Mungkin ini saat yang paling buruk untuk memberitahunya. Kami keluar dengan keluarganya untuk makan malam, dan sekali lagi topik sekolah muncul. Ibu Aiden, yang MENCINTAIku, baru saja selesai menjelaskan kelegaannya dari kecemasan tentang Aiden meninggalkan rumah karena kami akan bersama. Aku tersenyum, Aiden pergi untuk memegang tanganku di bawah meja, dan aku menarik diri. Itu adalah terakhir kalinya aku bisa berbohong padanya dan tersenyum melaluinya. Saya minta diri dari meja dan mengirim sms kepadanya untuk menemui saya di luar.
Memikirkan kembali percakapan itu, saya mungkin memainkannya lebih dramatis daripada yang sebenarnya. Dia memelukku, dan aku tahu dia tahu ada yang tidak beres. Saya tidak menangis — saya tahu saya membuat keputusan yang tepat untuk diri saya sendiri.

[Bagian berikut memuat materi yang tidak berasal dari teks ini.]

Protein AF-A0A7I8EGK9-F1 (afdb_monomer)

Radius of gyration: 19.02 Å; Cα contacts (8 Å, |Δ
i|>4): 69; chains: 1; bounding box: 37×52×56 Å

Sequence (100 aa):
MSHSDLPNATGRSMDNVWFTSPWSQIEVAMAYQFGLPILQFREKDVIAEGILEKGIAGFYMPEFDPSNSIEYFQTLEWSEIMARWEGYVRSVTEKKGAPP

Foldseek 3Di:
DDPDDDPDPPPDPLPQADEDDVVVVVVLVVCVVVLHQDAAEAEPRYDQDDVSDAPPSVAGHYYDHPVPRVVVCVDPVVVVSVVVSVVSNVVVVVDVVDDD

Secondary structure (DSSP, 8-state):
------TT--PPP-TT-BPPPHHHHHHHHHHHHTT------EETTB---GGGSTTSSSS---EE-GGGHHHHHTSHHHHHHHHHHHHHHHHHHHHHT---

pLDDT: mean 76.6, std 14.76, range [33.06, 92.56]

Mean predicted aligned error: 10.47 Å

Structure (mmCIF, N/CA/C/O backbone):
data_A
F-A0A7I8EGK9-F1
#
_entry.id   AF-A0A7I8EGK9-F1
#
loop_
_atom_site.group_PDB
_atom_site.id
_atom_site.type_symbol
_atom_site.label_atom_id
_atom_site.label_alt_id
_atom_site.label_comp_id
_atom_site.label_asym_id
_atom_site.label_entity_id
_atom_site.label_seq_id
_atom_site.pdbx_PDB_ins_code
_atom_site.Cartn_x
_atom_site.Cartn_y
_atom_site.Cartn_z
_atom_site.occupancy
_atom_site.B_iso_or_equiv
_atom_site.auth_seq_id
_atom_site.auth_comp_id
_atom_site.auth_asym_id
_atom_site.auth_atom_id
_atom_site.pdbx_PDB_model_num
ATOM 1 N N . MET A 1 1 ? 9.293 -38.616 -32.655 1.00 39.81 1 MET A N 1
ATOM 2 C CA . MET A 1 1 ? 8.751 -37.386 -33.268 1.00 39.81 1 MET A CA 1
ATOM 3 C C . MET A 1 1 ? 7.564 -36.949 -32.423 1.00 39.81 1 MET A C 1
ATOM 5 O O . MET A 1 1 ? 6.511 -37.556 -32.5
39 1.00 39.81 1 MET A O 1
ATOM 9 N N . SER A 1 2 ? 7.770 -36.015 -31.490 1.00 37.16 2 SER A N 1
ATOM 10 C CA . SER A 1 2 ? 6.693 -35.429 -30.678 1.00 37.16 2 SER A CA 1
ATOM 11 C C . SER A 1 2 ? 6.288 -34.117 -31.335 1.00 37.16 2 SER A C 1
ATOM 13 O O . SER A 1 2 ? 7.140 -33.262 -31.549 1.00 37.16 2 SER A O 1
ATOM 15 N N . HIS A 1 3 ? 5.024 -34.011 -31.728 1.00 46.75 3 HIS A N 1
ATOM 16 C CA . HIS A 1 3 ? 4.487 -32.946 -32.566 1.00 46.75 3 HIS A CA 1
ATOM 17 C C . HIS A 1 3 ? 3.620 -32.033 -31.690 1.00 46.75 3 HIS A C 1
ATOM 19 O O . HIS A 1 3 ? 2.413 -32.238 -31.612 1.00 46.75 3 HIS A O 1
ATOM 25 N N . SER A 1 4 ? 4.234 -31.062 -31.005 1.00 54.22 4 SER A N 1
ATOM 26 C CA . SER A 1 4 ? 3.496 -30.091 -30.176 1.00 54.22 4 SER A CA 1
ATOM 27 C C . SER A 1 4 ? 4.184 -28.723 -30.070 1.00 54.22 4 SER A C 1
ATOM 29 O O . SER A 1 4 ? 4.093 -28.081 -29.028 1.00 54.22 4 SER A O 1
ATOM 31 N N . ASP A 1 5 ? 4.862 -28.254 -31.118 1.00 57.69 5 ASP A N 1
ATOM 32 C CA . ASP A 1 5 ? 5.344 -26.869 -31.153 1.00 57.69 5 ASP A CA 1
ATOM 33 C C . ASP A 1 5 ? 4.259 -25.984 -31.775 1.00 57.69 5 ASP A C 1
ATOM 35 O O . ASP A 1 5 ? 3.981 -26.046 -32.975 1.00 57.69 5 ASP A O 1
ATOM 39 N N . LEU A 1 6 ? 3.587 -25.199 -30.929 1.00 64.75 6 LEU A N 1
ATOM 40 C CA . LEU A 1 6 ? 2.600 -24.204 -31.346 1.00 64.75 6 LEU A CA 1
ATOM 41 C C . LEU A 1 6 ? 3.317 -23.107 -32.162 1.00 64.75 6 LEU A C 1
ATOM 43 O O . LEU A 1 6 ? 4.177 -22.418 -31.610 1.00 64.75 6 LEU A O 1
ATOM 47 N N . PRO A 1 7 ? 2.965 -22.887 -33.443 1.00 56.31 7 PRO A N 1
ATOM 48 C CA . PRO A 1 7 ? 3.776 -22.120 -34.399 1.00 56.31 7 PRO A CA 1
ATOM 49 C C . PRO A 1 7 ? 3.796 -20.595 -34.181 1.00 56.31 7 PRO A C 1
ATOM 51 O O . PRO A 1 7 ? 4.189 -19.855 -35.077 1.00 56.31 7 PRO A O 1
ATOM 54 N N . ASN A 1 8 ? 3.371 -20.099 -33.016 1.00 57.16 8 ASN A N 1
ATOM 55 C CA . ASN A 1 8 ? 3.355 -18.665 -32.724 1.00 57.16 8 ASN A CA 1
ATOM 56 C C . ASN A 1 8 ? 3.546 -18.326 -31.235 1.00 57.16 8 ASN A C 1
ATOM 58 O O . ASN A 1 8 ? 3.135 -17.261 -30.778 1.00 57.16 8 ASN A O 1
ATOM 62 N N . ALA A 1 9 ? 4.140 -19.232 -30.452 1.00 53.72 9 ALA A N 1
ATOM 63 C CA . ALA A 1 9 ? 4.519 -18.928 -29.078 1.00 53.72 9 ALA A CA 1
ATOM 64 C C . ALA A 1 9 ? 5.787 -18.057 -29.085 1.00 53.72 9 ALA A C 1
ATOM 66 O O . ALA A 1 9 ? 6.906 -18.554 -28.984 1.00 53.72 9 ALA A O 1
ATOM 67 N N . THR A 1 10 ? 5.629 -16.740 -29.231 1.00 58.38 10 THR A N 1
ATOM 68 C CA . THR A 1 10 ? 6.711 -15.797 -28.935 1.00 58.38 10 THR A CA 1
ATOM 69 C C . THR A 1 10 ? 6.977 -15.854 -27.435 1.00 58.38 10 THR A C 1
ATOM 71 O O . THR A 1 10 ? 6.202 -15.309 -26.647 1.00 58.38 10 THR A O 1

"Aku mencintaimu, tapi aku harus meninggalkanmu. Saya harap kita masih bisa berteman, tetapi saya harus melakukan apa yang benar untuk saya."
Dia berhenti memelukku dan masuk ke dalam, dia tidak mengatakan apa-apa. Aku pergi dan mengambil jalan pulang yang panjang. Saya perlu menjernihkan pikiran saya. Kami akhirnya pergi ke prom dengan orang yang berbeda, dan dia bahkan tidak menatapku sepanjang malam, dan sampai hari ini kami hampir tidak mengatakan lebih dari hai.
Aku masih berharap bisa mengatakan padanya bagaimana perasaanku tentang apa yang terjadi, dan itu membuatku sedikit marah karena dia tidak mau berbicara denganku. Saya tidak membuat keputusan ini untuk menyakitinya. Saya melakukannya untuk saya. Saya pikir dia merasa seolah-olah hati saya tidak hancur, tapi itu. "Ketika hati hancur itu tidak impas" - kata-kata yang lebih benar tidak pernah diucapkan. Tapi dalam kasus ini, patah hati saya mungkin tidak separah yang dialami Aiden, tapi itu akan selalu menyakitkan.
Pikirkan cerita Anda puncak itu? Kirim sekarang untuk kesempatan Anda menang!